Thank you for the kind words. 

I don’t object to “actually” as a substitute for “in my opinion” or “in my lived experience.” But, we rarely need to say “in my opinion,” when giving an opinion. Preferences and opinions don’t need qualifiers because there’s no real debate over taste. 

I object to “actually” when it’s an unnecessary or superfluous correction; a qualifier with pointless levels of precision, specificity, or pedagogy that interrupts the flow or exchange of ideas. 

Please note I’m talking about unneeded specificity. If we’re flying to the moon and I’m going the wrong way, I’ll need someone to say “Actually that’s wrong, turn it around or you’ll burn up our fuel.” No, I mean the ‘actually’ that happens when we’re sharing a story and I’ll describe something as blue or whatever and then the offender will say “actually it was Navy.” Or “I rolled an 18 and killed the last hobgoblin!” “Actually it was a bugbear and you rolled a 17.”

In these examples, the Actually interjection is technically correct but conversationally worthless. They don’t deepen any understanding or appreciation of the main point, they don’t add any drama, humor, or perspective, and they don’t invite response or commentary in a productive direction. 

And that’s why I hate when I do it. Because instead of saying something cool or interesting or even worth thinking about or hearing, all I contribute is wet blanket corrective. “Actually, we didn’t park AT Disneyland. We parked two blocks south at the park and took a bus the rest of the way. It was $5.” Who freaking cares?

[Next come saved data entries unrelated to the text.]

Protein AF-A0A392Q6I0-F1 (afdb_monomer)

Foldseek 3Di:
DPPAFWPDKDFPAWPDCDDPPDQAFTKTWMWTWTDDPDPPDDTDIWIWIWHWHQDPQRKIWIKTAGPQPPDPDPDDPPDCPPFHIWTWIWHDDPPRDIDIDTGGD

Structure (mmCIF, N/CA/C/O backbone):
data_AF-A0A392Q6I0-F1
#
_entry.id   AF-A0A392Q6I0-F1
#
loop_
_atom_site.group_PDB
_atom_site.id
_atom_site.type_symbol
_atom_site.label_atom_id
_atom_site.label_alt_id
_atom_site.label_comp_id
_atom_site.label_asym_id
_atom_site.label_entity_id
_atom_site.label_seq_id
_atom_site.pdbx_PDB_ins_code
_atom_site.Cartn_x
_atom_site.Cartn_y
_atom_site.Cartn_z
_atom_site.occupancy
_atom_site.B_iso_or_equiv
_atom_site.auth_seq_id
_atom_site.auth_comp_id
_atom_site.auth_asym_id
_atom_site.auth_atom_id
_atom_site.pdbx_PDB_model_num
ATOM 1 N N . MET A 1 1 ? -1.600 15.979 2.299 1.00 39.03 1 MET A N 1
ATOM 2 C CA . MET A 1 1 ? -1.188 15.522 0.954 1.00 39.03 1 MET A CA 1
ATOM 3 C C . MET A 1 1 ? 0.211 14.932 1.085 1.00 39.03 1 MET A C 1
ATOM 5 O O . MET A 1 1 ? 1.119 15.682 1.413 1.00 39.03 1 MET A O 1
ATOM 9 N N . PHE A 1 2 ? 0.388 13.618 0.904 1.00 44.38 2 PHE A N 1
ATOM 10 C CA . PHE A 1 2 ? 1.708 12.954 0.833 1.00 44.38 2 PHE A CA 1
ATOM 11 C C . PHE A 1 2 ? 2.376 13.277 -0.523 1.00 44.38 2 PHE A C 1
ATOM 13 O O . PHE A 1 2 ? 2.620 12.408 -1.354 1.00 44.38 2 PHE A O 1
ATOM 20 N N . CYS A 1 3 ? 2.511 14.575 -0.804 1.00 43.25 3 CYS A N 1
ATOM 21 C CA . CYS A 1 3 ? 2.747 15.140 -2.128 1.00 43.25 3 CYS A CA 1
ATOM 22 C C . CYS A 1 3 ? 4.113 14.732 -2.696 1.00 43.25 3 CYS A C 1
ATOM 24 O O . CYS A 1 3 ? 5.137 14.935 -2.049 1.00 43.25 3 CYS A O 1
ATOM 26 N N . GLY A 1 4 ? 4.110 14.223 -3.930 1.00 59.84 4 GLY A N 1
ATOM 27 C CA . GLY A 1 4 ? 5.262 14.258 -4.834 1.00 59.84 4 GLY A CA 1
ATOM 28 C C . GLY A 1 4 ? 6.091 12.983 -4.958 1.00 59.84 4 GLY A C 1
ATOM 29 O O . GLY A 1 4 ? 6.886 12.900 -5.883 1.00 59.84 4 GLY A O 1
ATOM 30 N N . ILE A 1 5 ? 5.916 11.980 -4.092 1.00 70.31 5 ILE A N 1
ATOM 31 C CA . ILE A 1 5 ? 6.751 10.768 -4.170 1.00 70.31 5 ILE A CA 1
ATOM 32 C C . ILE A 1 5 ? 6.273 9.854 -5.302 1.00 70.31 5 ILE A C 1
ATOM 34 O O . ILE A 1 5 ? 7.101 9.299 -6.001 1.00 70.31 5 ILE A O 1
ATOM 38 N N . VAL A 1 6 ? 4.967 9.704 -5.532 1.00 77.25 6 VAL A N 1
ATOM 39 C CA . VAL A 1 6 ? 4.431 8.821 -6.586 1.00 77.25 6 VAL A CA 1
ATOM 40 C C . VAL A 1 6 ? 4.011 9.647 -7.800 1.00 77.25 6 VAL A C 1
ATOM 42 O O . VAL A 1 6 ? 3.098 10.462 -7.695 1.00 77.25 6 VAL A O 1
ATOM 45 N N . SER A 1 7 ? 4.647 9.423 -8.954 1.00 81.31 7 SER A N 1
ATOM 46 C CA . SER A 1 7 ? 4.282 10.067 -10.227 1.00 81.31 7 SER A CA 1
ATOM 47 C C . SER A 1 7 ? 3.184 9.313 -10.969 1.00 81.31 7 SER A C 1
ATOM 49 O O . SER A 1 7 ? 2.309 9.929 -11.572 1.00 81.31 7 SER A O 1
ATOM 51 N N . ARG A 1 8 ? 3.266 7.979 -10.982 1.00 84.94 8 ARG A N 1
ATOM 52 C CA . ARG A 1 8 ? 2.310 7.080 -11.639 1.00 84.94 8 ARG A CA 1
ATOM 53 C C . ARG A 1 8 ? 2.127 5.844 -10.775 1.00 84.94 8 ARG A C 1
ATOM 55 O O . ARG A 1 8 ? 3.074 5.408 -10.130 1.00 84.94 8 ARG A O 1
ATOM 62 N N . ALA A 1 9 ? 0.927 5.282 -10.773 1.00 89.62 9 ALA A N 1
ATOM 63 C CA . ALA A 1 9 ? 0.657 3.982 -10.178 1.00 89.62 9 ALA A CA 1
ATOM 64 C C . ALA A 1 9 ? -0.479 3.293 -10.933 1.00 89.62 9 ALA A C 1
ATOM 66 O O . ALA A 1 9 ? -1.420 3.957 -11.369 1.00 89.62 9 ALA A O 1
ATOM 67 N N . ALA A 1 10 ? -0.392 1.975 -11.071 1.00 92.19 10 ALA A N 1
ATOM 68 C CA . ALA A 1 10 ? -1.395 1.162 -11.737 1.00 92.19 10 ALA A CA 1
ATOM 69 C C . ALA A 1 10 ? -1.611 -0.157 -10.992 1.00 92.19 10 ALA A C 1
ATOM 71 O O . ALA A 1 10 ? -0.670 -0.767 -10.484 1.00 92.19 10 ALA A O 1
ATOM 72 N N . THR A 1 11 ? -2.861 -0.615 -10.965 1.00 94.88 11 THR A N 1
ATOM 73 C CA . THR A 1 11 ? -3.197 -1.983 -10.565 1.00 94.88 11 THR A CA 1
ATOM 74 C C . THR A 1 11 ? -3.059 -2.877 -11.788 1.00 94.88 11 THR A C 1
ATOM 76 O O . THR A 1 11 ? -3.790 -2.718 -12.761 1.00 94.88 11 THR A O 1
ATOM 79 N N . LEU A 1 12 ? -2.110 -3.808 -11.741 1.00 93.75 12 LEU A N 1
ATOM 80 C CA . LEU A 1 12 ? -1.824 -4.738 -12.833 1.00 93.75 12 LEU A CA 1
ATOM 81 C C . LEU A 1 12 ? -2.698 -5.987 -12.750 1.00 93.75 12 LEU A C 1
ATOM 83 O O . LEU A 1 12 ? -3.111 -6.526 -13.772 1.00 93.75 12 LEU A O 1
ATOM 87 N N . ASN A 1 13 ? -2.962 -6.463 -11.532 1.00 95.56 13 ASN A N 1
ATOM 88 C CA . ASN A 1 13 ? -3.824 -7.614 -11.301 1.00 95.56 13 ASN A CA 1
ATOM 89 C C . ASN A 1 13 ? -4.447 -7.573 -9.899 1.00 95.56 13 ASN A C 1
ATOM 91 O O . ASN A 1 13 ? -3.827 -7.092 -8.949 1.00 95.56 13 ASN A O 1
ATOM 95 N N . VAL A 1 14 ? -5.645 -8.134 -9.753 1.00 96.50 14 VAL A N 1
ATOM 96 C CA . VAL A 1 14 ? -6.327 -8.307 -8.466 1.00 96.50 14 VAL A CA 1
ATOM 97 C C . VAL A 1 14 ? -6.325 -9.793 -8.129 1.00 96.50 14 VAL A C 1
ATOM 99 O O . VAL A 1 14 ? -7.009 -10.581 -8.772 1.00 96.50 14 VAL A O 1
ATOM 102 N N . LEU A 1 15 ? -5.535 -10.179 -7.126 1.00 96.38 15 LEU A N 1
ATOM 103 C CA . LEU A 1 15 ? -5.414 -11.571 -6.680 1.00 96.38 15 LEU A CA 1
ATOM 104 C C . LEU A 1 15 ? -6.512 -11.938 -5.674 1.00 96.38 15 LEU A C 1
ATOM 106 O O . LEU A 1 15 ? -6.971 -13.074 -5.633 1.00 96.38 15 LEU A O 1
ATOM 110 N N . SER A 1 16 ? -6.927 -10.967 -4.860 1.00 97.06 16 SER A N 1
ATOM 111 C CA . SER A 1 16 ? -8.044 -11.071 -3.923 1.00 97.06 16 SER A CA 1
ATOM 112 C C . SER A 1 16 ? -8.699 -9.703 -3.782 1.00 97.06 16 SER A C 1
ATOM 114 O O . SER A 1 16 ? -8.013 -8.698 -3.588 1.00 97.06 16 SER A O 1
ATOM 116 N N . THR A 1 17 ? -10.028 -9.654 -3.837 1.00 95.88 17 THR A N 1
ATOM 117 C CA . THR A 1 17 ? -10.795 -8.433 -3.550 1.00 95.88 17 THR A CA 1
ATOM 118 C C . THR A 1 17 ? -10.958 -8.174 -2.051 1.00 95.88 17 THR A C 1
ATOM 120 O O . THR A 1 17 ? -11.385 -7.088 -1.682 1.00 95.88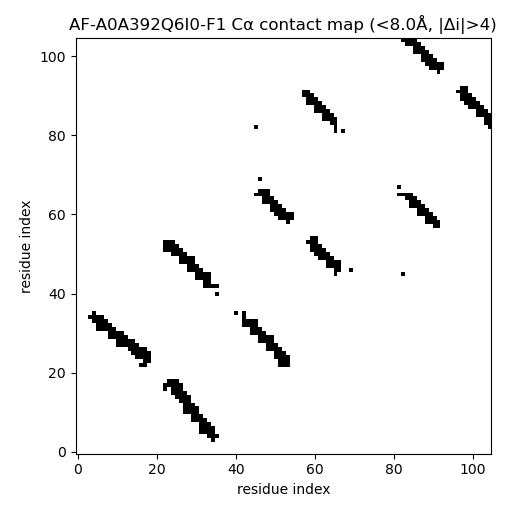 17 THR A O 1
ATOM 123 N N . GLY A 1 18 ? -10.609 -9.140 -1.193 1.00 95.44 18 GLY A N 1
ATOM 124 C CA . GLY A 1 18 ? -10.902 -9.102 0.240 1.00 95.44 18 GLY A CA 1
ATOM 125 C C . GLY A 1 18 ? -12.326 -9.558 0.573 1.00 95.44 18 GLY A C 1
ATOM 126 O O . GLY A 1 18 ? -13.005 -10.183 -0.247 1.00 95.44 18 GLY A O 1
ATOM 127 N N . VAL A 1 19 ? -12.767 -9.273 1.800 1.00 94.44 19 VAL A N 1
ATOM 128 C CA . VAL A 1 19 ? -14.124 -9.568 2.286 1.00 94.44 19 VAL A CA 1
ATOM 129 C C . VAL A 1 19 ? -15.154 -8.688 1.572 1.00 94.44 19 VAL A C 1
ATOM 131 O O . VAL A 1 19 ? -14.938 -7.498 1.365 1.00 94.44 19 VAL A O 1
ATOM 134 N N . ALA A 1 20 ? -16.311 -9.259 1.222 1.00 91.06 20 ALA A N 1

The story is about going to Disneyland where I parked isn’t worth a second of your time!


----------



## DammitVictor

Bawylie said:


> I don’t object to “actually” as a substitute for “in my opinion” or “in my lived experience.” But, we rarely need to say “in my opinion,” when giving an opinion. Preferences and opinions don’t need qualifiers because there’s no real debate over taste.




I feel like this is grossly inconsistent with my own lived experience of this forum. I've found that I can't make any declarative statement on any topic more subjective than _mathematical axioms _without some smarmy poindexter springing from his bed in the middle of the night to login and remind me that what I said was _just my opinion_.

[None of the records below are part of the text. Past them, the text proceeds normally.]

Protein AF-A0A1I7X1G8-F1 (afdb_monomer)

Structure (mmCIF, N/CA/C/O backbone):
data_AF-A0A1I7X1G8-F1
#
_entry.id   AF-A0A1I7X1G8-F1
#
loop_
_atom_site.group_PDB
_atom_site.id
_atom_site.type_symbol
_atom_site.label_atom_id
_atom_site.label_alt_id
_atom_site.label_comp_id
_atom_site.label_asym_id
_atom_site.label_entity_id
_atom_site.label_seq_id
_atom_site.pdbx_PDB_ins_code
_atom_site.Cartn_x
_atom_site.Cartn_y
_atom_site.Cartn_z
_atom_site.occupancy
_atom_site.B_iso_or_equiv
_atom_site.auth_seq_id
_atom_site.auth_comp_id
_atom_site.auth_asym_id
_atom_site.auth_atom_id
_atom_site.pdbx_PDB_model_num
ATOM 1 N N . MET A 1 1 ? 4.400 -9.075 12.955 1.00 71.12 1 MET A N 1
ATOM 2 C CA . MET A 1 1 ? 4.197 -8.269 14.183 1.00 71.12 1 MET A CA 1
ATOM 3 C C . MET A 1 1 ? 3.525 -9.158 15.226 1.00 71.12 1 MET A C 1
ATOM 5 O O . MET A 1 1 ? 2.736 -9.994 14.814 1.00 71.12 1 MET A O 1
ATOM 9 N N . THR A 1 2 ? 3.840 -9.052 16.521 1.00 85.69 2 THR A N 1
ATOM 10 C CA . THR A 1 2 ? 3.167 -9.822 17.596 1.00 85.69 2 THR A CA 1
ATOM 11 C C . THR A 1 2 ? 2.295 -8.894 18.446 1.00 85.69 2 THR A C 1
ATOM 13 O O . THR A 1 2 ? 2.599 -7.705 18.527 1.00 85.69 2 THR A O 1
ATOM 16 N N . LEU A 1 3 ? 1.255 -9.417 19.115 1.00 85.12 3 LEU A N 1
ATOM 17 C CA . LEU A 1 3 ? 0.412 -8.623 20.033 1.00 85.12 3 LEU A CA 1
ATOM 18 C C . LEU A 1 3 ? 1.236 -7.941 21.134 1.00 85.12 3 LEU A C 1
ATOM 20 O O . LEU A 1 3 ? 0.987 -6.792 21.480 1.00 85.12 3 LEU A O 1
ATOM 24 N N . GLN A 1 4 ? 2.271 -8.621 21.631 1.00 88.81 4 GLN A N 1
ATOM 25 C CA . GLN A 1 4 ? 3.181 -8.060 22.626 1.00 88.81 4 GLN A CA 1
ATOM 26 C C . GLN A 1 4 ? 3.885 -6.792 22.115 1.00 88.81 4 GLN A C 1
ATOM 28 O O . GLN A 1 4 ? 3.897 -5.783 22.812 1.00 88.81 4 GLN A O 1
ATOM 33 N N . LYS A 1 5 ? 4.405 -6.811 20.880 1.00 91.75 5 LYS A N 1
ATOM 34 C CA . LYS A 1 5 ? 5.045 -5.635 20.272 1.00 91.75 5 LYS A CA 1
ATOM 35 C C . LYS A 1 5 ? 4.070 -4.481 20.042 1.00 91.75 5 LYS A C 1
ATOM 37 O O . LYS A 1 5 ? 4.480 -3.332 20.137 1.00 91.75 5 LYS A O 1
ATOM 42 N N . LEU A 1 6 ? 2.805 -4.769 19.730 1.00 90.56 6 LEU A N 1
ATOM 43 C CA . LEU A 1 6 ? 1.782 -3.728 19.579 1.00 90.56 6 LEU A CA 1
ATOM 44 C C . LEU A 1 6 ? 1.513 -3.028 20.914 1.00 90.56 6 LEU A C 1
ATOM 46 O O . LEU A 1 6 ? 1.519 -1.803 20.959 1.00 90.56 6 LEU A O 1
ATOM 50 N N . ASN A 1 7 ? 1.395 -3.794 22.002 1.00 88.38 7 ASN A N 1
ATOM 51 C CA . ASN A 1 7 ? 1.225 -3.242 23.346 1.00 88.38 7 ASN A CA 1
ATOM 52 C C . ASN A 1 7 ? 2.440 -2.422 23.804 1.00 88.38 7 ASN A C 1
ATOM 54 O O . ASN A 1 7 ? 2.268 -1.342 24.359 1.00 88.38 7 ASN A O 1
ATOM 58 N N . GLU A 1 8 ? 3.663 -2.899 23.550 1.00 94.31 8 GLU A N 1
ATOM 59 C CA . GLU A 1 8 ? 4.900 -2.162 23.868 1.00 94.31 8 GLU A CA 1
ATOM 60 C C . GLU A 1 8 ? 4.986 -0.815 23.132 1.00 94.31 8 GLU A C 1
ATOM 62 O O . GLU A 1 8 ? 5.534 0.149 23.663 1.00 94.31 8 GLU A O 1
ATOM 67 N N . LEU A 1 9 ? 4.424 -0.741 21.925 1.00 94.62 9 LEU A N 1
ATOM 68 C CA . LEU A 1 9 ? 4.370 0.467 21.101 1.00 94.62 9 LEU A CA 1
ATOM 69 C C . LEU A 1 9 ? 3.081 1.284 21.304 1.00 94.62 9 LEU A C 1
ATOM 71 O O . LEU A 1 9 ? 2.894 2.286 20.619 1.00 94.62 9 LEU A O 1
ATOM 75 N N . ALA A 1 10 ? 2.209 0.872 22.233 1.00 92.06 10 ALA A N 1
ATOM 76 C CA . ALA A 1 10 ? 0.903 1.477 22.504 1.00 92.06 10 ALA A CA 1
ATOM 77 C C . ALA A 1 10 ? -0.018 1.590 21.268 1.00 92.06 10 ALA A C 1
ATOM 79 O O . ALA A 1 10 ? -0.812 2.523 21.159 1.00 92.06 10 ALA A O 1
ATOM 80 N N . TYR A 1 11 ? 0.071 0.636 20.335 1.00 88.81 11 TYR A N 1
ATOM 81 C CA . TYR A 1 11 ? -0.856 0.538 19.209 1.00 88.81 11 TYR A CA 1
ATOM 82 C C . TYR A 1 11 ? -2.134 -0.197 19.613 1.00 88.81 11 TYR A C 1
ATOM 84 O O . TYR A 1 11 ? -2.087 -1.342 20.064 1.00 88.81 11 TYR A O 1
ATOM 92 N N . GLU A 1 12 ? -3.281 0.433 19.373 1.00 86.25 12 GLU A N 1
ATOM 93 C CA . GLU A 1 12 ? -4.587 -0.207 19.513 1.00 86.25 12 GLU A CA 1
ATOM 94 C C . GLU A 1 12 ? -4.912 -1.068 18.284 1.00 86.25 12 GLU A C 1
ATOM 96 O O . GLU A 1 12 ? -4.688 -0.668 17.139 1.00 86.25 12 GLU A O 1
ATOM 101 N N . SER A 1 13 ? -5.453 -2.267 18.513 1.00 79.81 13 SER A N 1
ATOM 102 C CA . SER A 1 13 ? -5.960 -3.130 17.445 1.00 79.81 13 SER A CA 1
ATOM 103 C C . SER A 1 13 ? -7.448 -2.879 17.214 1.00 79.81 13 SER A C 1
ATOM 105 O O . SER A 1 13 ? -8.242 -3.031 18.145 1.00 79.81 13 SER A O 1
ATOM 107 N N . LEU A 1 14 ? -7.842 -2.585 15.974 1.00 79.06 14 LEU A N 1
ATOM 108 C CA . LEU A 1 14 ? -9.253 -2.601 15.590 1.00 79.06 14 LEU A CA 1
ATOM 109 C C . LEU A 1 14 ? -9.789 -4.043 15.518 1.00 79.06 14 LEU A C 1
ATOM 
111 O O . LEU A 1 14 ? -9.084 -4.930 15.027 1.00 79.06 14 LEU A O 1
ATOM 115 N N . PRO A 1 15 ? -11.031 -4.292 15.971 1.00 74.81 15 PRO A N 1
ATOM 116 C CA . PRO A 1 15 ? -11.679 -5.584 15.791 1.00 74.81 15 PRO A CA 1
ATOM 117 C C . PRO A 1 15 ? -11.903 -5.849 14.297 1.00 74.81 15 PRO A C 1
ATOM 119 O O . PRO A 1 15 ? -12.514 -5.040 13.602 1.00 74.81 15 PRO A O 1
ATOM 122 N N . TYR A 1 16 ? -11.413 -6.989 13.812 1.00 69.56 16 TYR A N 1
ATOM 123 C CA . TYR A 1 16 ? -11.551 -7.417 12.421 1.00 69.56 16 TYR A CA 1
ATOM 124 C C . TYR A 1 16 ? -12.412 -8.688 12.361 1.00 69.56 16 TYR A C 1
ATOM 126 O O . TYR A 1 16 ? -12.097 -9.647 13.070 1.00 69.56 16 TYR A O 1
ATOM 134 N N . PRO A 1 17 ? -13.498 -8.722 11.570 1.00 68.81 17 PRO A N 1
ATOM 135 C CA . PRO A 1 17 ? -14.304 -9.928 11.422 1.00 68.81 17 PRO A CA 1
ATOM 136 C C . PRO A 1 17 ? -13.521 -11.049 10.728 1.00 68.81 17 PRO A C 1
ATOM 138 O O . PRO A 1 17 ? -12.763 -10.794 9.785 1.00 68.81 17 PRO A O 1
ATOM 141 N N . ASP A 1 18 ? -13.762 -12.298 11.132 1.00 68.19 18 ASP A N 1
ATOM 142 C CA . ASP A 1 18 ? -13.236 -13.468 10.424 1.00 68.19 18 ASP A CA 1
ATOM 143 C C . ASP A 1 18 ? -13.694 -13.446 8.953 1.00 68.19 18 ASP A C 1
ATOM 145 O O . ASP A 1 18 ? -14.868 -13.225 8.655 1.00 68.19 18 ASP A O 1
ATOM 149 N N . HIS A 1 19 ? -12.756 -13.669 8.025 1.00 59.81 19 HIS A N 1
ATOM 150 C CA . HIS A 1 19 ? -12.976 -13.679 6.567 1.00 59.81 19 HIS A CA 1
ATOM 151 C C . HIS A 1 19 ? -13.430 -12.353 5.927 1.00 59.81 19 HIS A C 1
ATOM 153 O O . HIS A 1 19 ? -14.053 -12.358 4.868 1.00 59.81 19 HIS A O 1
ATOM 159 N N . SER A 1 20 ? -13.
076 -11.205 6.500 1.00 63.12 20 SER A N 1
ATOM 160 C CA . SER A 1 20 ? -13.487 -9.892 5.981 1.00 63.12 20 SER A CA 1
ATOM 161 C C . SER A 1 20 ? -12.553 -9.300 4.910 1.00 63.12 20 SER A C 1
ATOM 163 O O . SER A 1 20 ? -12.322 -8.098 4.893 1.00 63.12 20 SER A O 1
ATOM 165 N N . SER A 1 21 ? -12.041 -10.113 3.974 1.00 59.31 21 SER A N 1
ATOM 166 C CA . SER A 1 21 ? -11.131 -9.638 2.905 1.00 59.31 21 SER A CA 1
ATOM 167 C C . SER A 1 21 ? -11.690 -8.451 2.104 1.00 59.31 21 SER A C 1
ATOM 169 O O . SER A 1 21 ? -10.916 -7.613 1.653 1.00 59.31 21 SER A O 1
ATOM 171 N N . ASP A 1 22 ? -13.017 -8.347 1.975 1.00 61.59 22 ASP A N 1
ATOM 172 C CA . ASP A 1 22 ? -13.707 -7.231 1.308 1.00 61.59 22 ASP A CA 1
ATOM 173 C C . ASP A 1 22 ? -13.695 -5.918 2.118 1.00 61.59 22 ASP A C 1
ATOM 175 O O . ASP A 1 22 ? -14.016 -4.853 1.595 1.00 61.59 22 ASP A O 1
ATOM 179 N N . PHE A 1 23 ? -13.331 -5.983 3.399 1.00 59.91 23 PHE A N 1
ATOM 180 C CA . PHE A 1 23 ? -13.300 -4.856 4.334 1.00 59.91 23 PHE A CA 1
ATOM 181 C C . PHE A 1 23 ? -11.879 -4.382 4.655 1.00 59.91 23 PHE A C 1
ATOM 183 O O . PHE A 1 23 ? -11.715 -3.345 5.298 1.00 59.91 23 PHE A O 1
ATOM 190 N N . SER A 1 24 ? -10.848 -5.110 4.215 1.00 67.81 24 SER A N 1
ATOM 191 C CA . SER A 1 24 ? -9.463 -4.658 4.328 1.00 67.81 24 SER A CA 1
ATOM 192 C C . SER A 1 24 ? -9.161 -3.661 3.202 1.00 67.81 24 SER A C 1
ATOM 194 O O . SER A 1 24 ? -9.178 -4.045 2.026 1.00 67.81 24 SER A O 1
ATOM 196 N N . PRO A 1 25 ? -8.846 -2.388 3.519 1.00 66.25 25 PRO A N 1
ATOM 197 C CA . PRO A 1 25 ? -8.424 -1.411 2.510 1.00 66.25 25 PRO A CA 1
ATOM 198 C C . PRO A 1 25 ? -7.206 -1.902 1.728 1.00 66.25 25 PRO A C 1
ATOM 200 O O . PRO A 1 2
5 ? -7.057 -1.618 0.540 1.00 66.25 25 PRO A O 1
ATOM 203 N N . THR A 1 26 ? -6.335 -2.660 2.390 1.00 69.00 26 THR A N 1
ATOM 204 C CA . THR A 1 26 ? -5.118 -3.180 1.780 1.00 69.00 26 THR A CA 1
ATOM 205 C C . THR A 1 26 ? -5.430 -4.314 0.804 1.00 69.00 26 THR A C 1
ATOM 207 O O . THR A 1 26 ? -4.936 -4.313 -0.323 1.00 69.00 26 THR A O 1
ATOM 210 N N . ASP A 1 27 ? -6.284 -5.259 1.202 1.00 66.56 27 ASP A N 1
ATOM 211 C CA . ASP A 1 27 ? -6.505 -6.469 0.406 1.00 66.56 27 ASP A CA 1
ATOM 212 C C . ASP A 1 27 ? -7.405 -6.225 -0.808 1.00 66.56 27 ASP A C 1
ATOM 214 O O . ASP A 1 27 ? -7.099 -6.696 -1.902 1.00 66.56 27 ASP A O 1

Even when, you know, it actually wasn't.

There needs to be a name for the geek fallacy that the only facts anyone can know for certain are facts that agree with one's own position. It's a curious form of epistemology.


----------



## Umbran

Bawylie said:


> I don’t object to “actually” as a substitute for “in my opinion” or “in my lived experience.” But, we rarely need to say “in my opinion,” when giving an opinion. Preferences and opinions don’t need qualifiers because there’s no real debate over taste.




Unfortunately, lots of people state, and defend, their opinions as facts.  And statements without the qualifier are not textually distinguishable statements of facts.  We must _infer_ that the author knows and intends their statement to be merely opinion.  Do you really want people to be inferring without support?

There is a point here about saying what you mean - "in my opinion" makes the intent clear. Why argue against clarity?



> I object to “actually” when it’s an unnecessary or superfluous correction; a qualifier with pointless levels of precision, specificity, or pedagogy that interrupts the flow or exchange of ideas.




What is and is not necessary is often a matter of opinion.


----------



## Bawylie

FaerieGodfather said:


> I feel like this is grossly inconsistent with my own lived experience of this forum. I've found that I can't make any declarative statement on any topic more subjective than _mathematical axioms _without some smarmy poindexter springing from his bed in the middle of the night to login and remind me that what I said was _just my opinion_.
> 
> Even when, you know, it actually wasn't.
> 
> There needs to be a name for the geek fallacy that the only facts anyone can know for certain are facts that agree with one's own position. It's a curious form of epistemology.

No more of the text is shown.